Das ganze sollte dann etwa so aussehen: http://www.astro.uni-bonn.de/~javahrd/


----------



## Wildcard (24. Apr 2007)

Um dir das nochmal ganz klar zu sagen:
Wenn du mit Java solche Diagramme erstellen willst musst du zuerst Java lernen.
Wie soll das denn sonst funktionieren?
Ein paar Schlagworte die du in Google eingeben kannst sind hier einfach nicht genug.


----------



## Guest (24. Apr 2007)

Wie viel kostset ees denn wenn man es machen lässt?


----------



## Wildcard (24. Apr 2007)

Hängt davon ab was das Programm leisten soll.
Das müsstest du schon genauer spezifizieren und dann in unsere Jobbörse, oder bspw. bei RentACoder.com einstellen.


----------



## André Uhres (24. Apr 2007)

Anonymous hat gesagt.:
			
		

> Wie viel kostset ees denn wenn man es machen lässt?

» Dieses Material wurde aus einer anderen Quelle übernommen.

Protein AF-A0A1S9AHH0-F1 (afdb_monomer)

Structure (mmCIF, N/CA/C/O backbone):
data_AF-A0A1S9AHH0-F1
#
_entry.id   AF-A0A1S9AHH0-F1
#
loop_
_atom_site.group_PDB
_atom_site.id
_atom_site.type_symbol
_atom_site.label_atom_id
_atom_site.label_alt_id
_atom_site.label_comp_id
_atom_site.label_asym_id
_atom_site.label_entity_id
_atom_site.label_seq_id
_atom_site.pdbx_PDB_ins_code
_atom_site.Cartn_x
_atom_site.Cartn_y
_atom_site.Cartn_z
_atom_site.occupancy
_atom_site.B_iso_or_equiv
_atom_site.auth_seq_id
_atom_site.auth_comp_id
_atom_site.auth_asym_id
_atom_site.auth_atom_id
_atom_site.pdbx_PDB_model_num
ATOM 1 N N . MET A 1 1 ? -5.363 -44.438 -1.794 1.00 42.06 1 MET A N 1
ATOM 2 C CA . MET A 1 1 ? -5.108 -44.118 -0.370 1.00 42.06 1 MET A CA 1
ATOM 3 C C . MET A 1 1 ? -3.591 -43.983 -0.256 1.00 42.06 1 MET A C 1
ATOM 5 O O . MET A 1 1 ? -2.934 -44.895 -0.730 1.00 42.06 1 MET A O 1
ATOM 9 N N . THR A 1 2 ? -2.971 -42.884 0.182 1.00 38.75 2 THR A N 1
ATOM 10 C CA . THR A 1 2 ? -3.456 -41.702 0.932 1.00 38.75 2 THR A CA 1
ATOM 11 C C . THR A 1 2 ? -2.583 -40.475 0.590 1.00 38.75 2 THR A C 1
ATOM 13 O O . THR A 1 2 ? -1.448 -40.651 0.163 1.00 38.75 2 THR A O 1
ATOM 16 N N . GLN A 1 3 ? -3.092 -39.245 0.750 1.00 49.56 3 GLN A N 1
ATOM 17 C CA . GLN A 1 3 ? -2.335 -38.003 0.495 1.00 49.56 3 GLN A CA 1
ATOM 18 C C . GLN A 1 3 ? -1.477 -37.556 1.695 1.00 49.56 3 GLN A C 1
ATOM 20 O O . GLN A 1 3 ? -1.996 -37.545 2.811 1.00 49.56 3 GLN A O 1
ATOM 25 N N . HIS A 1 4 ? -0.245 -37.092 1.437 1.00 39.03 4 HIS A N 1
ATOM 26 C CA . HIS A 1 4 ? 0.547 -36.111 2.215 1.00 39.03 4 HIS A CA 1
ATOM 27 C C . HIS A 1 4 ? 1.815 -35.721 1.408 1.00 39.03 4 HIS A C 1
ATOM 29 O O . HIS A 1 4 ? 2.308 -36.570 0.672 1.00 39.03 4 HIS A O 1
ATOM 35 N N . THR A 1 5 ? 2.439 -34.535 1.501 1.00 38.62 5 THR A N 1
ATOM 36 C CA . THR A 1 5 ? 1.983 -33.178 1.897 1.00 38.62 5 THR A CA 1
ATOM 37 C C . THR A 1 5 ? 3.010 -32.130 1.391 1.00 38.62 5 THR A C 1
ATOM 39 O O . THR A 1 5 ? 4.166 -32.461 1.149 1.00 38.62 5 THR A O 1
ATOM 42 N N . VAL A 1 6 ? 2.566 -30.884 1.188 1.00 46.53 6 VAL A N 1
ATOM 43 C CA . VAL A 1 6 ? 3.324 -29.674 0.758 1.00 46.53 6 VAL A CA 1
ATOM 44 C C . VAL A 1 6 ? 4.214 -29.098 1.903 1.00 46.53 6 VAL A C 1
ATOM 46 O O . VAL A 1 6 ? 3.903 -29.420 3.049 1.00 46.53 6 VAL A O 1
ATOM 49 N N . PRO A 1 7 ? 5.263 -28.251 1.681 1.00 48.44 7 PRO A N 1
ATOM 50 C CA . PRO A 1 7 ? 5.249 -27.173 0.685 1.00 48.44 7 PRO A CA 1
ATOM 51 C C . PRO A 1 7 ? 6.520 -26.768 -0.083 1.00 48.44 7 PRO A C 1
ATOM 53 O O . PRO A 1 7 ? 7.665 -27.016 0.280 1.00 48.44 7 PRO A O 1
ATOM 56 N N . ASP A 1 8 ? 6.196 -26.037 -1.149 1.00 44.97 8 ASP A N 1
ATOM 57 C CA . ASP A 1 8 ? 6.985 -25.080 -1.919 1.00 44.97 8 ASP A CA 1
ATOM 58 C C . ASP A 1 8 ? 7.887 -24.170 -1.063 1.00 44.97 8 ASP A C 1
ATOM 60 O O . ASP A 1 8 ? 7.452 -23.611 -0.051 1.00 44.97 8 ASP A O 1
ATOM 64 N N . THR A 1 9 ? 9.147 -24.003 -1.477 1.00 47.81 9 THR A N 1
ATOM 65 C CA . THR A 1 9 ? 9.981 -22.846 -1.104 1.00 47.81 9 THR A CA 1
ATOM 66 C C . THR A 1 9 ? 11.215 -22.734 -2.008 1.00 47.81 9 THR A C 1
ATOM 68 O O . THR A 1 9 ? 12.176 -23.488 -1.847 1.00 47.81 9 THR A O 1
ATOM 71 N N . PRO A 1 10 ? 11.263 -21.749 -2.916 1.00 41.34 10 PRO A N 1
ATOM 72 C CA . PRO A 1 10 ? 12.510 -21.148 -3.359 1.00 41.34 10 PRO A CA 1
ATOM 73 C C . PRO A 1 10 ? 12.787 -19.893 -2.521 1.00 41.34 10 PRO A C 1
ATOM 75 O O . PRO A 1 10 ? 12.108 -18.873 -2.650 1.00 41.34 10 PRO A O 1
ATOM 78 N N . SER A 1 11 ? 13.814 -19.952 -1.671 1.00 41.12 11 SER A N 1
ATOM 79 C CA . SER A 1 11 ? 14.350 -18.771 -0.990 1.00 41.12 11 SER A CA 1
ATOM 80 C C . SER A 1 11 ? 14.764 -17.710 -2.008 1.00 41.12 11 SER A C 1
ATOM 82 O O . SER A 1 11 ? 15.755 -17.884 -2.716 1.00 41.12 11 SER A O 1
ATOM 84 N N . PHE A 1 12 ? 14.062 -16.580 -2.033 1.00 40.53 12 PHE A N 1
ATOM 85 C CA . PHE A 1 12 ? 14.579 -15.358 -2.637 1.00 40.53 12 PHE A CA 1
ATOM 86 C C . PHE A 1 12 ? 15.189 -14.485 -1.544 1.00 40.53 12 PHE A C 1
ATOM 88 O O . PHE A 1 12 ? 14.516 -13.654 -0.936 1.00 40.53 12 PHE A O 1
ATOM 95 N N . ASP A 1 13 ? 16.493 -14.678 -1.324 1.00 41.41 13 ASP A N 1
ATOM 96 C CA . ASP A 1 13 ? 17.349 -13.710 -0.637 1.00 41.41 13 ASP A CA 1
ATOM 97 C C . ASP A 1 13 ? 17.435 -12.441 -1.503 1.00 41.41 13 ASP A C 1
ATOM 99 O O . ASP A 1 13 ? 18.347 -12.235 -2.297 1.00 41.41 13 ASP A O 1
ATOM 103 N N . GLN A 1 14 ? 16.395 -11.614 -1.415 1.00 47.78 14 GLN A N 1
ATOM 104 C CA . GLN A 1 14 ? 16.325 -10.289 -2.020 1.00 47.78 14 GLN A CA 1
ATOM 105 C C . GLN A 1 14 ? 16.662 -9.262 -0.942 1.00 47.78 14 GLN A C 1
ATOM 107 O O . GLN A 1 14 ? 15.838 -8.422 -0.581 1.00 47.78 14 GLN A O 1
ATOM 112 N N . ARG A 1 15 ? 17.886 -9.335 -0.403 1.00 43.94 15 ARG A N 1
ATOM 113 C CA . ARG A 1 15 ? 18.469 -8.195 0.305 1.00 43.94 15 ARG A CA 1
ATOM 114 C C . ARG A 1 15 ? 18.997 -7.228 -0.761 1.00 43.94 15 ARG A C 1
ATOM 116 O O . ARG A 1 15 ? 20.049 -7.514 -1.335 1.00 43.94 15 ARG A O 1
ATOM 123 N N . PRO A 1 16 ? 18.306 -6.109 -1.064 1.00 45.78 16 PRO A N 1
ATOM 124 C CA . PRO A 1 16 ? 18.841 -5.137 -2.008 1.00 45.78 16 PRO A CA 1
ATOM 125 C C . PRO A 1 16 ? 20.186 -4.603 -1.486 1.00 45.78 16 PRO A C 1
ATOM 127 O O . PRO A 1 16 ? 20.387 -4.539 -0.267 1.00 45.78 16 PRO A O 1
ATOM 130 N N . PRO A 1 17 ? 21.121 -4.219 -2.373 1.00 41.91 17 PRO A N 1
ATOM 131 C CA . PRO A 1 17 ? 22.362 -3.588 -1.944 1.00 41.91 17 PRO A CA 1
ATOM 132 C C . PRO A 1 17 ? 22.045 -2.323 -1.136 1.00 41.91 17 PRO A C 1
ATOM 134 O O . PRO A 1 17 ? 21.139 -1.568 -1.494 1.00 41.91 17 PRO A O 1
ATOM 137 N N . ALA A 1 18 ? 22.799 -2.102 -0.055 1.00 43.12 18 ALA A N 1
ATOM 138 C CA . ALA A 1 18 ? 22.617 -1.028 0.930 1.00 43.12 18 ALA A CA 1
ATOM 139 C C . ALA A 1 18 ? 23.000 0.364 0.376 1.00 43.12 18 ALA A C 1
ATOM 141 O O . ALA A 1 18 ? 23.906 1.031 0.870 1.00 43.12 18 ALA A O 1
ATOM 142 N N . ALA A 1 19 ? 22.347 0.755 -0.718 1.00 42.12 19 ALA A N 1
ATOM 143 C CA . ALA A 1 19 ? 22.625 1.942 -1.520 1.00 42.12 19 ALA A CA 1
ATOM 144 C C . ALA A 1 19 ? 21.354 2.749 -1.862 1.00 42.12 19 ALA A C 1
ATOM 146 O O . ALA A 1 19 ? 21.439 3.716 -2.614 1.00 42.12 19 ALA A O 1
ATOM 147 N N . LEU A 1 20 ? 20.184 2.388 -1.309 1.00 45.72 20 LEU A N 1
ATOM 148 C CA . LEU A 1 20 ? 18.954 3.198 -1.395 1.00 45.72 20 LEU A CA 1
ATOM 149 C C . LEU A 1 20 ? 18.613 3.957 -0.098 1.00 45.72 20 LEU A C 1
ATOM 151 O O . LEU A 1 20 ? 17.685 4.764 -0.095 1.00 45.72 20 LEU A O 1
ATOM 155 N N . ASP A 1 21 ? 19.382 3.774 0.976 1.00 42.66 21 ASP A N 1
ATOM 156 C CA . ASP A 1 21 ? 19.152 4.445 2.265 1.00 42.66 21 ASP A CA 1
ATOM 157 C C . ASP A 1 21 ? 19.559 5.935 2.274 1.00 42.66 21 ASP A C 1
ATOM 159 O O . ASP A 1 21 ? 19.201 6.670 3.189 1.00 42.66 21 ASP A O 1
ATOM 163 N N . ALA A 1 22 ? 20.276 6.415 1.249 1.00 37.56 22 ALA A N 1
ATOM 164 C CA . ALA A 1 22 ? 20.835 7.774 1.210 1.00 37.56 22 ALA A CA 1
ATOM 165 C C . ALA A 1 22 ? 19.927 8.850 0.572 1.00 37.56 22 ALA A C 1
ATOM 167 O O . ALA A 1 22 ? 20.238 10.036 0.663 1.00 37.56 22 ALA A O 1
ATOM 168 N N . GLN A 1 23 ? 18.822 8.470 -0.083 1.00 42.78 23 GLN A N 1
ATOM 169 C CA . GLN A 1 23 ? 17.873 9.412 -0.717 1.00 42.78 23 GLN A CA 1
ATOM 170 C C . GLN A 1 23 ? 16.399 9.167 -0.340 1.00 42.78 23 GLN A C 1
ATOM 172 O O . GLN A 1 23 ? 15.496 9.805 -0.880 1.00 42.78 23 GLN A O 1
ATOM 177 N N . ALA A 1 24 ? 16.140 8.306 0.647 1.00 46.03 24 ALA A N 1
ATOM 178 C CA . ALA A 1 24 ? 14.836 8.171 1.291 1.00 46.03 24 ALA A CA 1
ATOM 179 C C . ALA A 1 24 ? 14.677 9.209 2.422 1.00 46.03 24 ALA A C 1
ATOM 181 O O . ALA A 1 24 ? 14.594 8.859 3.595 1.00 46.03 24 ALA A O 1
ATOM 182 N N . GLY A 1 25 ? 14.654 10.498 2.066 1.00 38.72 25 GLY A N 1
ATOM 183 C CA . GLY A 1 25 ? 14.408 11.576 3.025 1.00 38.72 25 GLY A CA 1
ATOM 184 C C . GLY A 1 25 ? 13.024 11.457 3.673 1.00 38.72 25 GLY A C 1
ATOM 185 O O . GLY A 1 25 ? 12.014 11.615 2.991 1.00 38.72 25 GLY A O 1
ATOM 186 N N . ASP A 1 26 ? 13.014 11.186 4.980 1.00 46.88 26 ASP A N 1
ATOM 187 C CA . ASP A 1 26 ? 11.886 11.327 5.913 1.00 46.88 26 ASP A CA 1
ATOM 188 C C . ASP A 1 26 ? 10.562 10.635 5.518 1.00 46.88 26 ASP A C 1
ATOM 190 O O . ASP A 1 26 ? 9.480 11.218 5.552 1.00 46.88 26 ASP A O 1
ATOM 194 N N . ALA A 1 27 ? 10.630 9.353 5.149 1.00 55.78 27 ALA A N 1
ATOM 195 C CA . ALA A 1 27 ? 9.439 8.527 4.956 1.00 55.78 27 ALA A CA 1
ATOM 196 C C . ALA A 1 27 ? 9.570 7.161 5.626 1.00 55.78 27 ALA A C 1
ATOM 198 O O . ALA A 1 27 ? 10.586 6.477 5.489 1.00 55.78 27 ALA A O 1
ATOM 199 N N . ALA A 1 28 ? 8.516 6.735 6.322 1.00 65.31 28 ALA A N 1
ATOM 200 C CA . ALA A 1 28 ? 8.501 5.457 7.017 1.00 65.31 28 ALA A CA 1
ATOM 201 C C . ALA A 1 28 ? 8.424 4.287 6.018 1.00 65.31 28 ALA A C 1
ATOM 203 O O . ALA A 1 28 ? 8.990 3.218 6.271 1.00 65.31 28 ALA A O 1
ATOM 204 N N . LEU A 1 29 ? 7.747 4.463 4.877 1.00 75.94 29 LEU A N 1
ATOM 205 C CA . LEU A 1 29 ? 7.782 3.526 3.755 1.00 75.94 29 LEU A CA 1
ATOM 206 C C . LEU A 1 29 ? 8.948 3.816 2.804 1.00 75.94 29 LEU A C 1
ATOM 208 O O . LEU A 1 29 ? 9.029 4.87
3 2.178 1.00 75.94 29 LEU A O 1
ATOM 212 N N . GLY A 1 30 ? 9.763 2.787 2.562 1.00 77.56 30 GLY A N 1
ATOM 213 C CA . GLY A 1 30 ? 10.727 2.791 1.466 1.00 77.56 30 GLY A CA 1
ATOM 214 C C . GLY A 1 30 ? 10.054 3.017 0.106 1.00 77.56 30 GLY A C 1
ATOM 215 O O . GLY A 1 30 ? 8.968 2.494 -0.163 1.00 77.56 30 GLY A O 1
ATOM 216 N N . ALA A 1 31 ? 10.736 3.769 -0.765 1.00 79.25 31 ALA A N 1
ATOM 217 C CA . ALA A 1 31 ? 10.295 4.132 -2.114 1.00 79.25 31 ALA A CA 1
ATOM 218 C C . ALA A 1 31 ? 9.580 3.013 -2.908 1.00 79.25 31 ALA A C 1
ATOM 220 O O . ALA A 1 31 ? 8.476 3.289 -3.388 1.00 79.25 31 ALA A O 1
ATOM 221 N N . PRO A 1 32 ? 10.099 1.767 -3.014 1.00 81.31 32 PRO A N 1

Für den Fall, daß du es programmieren lassen möchtest hab ich ja schon nach den Hintergründen gefragt. Aber da ist wohl auch wenig zu erwarten. Vielleicht solltest du erstmal deinen Beweggrund klären.


----------



## Guest (24. Apr 2007)

Warum ich es Programiert haben will? Weil ich davon überhaupt keine Ahnung habe, aber diese Sternentwicklungswege grafisch und mit dem Parameter Zeit als Animationsvariable dargestellt, brauche.


----------



## Wildcard (24. Apr 2007)

Zum Spezifizieren gehört unter anderem:
-Welche Eingaben/Daten bekommt das Programm
-Woher kommen diese Daten
-Was soll damit passieren
-Wie sollen die Daten visualisiert werden

Die Informationen sind bisher sehr spärlich, aber für mich hört sich dein Vorhaben nicht eben billig an, soviel sei schonmal gesagt.


----------



## Guest (25. Apr 2007)

Hallo
Naja hat sich erstmal soweit erledigt. Dich wie kann ich ein Java-Applet auch Offline verfügbar machen um es einfach auf einen USB Stick zu packen und es an jedem Rechner öffnen zu können?


----------



## The_S (25. Apr 2007)

das applet mitsamt html-Seite einfach auf den USB-Stick packen!? Oder gleich ne Applikation draus machen!


----------



## Wildcard (25. Apr 2007)

In dem du statt eines Applets eine Applikation verwendest.


----------



## Guest (25. Apr 2007)

Okay. Und wenn ich dieses Apllet nicht bearbeiten kann? Ich muss auf diese Seite überall und ohne Internetanschluss benutzen können. http://www.astro.uni-bonn.de/~javahrd/v024/index.html


----------



## Wildcard (25. Apr 2007)

du kannst die class Dateien runterladen und einen kleinen Starter dafür schreiben.


----------



## Guest (25. Apr 2007)

Und wie Stelle ich dies an? Habe von Informatik leider null Ahnung...


----------



## The_S (25. Apr 2007)

Hobbit_Im_Blutrausch hat gesagt.:
			
		

> *das applet mitsamt html-Seite einfach auf den USB-Stick packen!?* Oder gleich ne Applikation draus machen!


----------



## Guest (25. Apr 2007)

Hobbit_Im_Blutrausch hat gesagt.:
			
		

> Hobbit_Im_Blutrausch hat gesagt.:
> 
> 
> 
> > *das applet mitsamt html-Seite einfach auf den USB-Stick packen!?*


*

Applet not found.*


----------



## AlArenal (25. Apr 2007)

Anonymous hat gesagt.:
			
		

> Hobbit_Im_Blutrausch hat gesagt.:
> 
> 
> 
> ...


*

Bitte nicht so viele Infos auf einmal..  :x*


----------



## Guest (25. Apr 2007)

http://img475.imageshack.us/my.php?image=notbd9.jpg  :roll: 
Mit Firefox übrigens das Gleiche. Internet Explorer weiß ich nicht, nicht installiert.


----------



## Tobias (25. Apr 2007)

Nur die HTML-Seite runterziehen reicht nicht. Das Applet selbst mußt du schon mit abspeichern...

mpG
Tobias


----------



## Guest (25. Apr 2007)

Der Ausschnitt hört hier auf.